The point of Sweetback was that it was not about integrating into the white Hollywood machine; the sadness which haunts Baadasssss! is that the trail that it blazed in the early 1970s has led many right into that trap.

Notes

[i]
Columbia supposedly had a ‘happy’ ending in mind, in which Gerber regains his whiteness, but Van Peebles reputedly shot this different ending without telling the studio.

[ii]
Other examples include Gayl Jones’s Corregidora (1975), Alex Haley’s Roots: The Saga of An American Family (1976), Ishmael Reed’s Flight to Canada (1976), Samuel Delany’s Star in My Pocket Like Grains of Sand (1984), Toni Morrison’s Beloved (1987) and arguably every novel by the late Octavia Butler.

[iii]
On this cycle of novels, see Kalil Tal’s ‘“That Just Kills Me”: Black Militant Near-Future Fiction” (Social Text 71) and my ‘Come Alive By Saying No: An Introduction to Black Power Sf’ (Science Fiction Studies 102). In 1973, Greenlee’s novel, The Spook Who Sat By The Door (1969) was adapted as an independent film of the same name.
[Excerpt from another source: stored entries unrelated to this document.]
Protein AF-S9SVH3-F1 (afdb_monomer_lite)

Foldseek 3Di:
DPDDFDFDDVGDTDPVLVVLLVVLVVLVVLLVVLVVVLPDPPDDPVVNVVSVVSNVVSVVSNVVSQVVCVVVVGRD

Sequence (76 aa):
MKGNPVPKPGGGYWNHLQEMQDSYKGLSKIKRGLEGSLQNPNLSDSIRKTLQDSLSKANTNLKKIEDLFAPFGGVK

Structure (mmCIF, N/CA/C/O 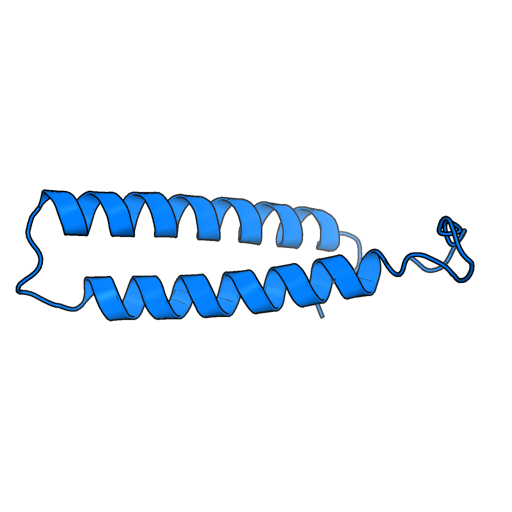backbone):
data_AF-S9SVH3-F1
#
_entry.id   AF-S9SVH3-F1
#
loop_
_atom_site.group_PDB
_atom_site.id
_atom_site.type_symbol
_atom_site.label_atom_id
_atom_site.label_alt_id
_atom_site.label_comp_id
_atom_site.label_asym_id
_atom_site.label_entity_id
_atom_site.label_seq_id
_atom_site.pdbx_PDB_ins_code
_atom_site.Cartn_x
_atom_site.Cartn_y
_atom_site.Cartn_z
_atom_site.occupancy
_atom_site.B_iso_or_equiv
_atom_site.auth_seq_id
_atom_site.auth_comp_id
_atom_site.auth_asym_id
_atom_site.auth_atom_id
_atom_site.pdbx_PDB_model_num
ATOM 1 N N . MET A 1 1 ? 15.524 -7.344 -16.267 1.00 57.72 1 MET A N 1
ATOM 2 C CA . MET A 1 1 ? 14.606 -6.194 -16.464 1.00 57.72 1 MET A CA 1
ATOM 3 C C . MET A 1 1 ? 15.306 -4.864 -16.814 1.00 57.72 1 MET A C 1
ATOM 5 O O . MET A 1 1 ? 14.706 -3.819 -16.625 1.00 57.72 1 MET A O 1
ATOM 9 N N . LYS A 1 2 ? 16.529 -4.837 -17.375 1.00 60.47 2 LYS A N 1
ATOM 10 C CA . LYS A 1 2 ? 17.184 -3.580 -17.816 1.00 60.47 2 LYS A CA 1
ATOM 11 C C . LYS A 1 2 ? 17.334 -3.488 -19.341 1.00 60.47 2 LYS A C 1
ATOM 13 O O . LYS A 1 2 ? 18.415 -3.208 -19.838 1.00 60.47 2 LYS A O 1
ATOM 18 N N . GLY A 1 3 ? 16.273 -3.777 -20.087 1.00 61.81 3 GLY A N 1
ATOM 19 C CA . GLY A 1 3 ? 16.303 -3.684 -21.547 1.00 61.81 3 GLY A CA 1
ATOM 20 C C . GLY A 1 3 ? 15.249 -2.705 -22.032 1.00 61.81 3 GLY A C 1
ATOM 21 O O . GLY A 1 3 ? 14.084 -3.072 -22.029 1.00 61.81 3 GLY A O 1
ATOM 22 N N . ASN A 1 4 ? 15.680 -1.511 -22.450 1.00 75.06 4 ASN A N 1
ATOM 23 C CA . ASN A 1 4 ? 14.898 -0.398 -23.015 1.00 75.06 4 ASN A CA 1
ATOM 24 C C . ASN A 1 4 ? 14.342 0.645 -22.009 1.00 75.06 4 ASN A C 1
ATOM 26 O O . ASN A 1 4 ? 13.179 0.573 -21.610 1.00 75.06 4 ASN A O 1
ATOM 30 N N . PRO A 1 5 ? 15.166 1.617 -21.567 1.00 80.44 5 PRO A N 1
ATOM 31 C CA . PRO A 1 5 ? 14.722 2.691 -20.681 1.00 80.44 5 PRO A CA 1
ATOM 32 C C . PRO A 1 5 ? 13.807 3.687 -21.415 1.00 80.44 5 PRO A C 1
ATOM 34 O O . PRO A 1 5 ? 14.104 4.118 -22.526 1.00 80.44 5 PRO A O 1
ATOM 37 N N . VAL A 1 6 ? 12.705 4.088 -20.776 1.00 85.19 6 VAL A N 1
ATOM 38 C CA . VAL A 1 6 ? 11.725 5.017 -21.366 1.00 85.19 6 VAL A CA 1
ATOM 39 C C . VAL A 1 6 ? 12.136 6.465 -21.067 1.00 85.19 6 VAL A C 1
ATOM 41 O O . VAL A 1 6 ? 12.309 6.794 -19.891 1.00 85.19 6 VAL A O 1
ATOM 44 N N . PRO A 1 7 ? 12.300 7.345 -22.071 1.00 90.94 7 PRO A N 1
ATOM 45 C CA . PRO A 1 7 ? 12.680 8.738 -21.844 1.00 90.94 7 PRO A CA 1
ATOM 46 C C . PRO A 1 7 ? 11.553 9.546 -21.184 1.00 90.94 7 PRO A C 1
ATOM 48 O O . PRO A 1 7 ? 10.368 9.301 -21.422 1.00 90.94 7 PRO A O 1
ATOM 51 N N . LYS A 1 8 ? 11.920 10.536 -20.361 1.00 90.69 8 LYS A N 1
ATOM 52 C CA . LYS A 1 8 ? 10.970 11.477 -19.742 1.00 90.69 8 LYS A CA 1
ATOM 53 C C . LYS A 1 8 ? 10.872 12.784 -20.543 1.00 90.69 8 LYS A C 1
ATOM 55 O O . LYS A 1 8 ? 11.890 13.243 -21.069 1.00 90.69 8 LYS A O 1
ATOM 60 N N . PRO A 1 9 ? 9.702 13.451 -20.573 1.00 85.25 9 PRO A N 1
ATOM 61 C CA . PRO A 1 9 ? 9.624 14.852 -20.983 1.00 85.25 9 PRO A CA 1
ATOM 62 C C . PRO A 1 9 ? 10.514 15.709 -20.068 1.00 85.25 9 PRO A C 1
ATOM 64 O O . PRO A 1 9 ? 10.374 15.648 -18.850 1.00 85.25 9 PRO A O 1
ATOM 67 N N . GLY A 1 10 ? 11.448 16.474 -20.640 1.00 88.81 10 GLY A N 1
ATOM 68 C CA . GLY A 1 10 ? 12.408 17.285 -19.873 1.00 88.81 10 GLY A CA 1
ATOM 69 C C . GLY A 1 10 ? 13.757 16.614 -19.578 1.00 88.81 10 GLY A C 1
ATOM 70 O O . GLY A 1 10 ? 14.601 17.227 -18.930 1.00 88.81 10 GLY A O 1
ATOM 71 N N . GLY A 1 11 ? 13.992 15.399 -20.088 1.00 89.38 11 GLY A N 1
ATOM 72 C CA . GLY A 1 11 ? 15.280 14.706 -20.003 1.00 89.38 11 GLY A CA 1
ATOM 73 C C . GLY A 1 11 ? 15.335 13.598 -18.946 1.00 89.38 11 GLY A C 1
ATOM 74 O O . GLY A 1 11 ? 14.529 13.532 -18.020 1.00 89.38 11 GLY A O 1
ATOM 75 N N . GLY A 1 12 ? 16.303 12.690 -19.101 1.00 89.56 12 GLY A N 1
ATOM 76 C CA . GLY A 1 12 ? 16.445 11.493 -18.268 1.00 89.56 12 GLY A CA 1
ATOM 77 C C . GLY A 1 12 ? 15.508 10.345 -18.667 1.00 89.56 12 GLY A C 1
ATOM 78 O O . GLY A 1 12 ? 14.833 10.394 -19.695 1.00 89.56 12 GLY A O 1
ATOM 79 N N . TYR A 1 13 ? 15.483 9.295 -17.841 1.00 90.25 13 TYR A N 1
ATOM 80 C CA . TYR A 1 13 ? 14.734 8.063 -18.102 1.00 90.25 13 TYR A CA 1
ATOM 81 C C . TYR A 1 13 ? 13.928 7.626 -16.884 1.00 90.25 13 TYR A C 1
ATOM 83 O O . TYR A 1 13 ? 14.359 7.807 -15.742 1.00 90.25 13 TYR A O 1
ATOM 91 N N . TRP A 1 14 ? 12.759 7.039 -17.118 1.00 88.69 14 TRP A N 1
ATOM 92 C CA . TRP A 1 14 ? 12.002 6.345 -16.085 1.00 88.69 14 TRP A CA 1
ATOM 93 C C . TRP A 1 14 ? 12.783 5.148 -15.555 1.00 88.69 14 TRP A C 1
ATOM 95 O O . TRP A 1 14 ? 13.393 4.394 -16.315 1.00 88.69 14 TRP A O 1
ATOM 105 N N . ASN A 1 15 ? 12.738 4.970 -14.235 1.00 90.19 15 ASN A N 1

Long rumoured to have been suppressed by the FBI, it has recently become available on DVD. Lacking Sweetback’s formal experimentation, it is nonetheless still a potent Black Power document.

[iv]
See Steve Estes I Am a Man! Race, Manhood, and the Civil Rights Movement for an acute analysis of why the fight for African American equality was so often articulated around remasculinising the emasculated black man. These problems were also common in the New Left and other radical movements of the period, as well, of course, as in mainstream and conservative politics.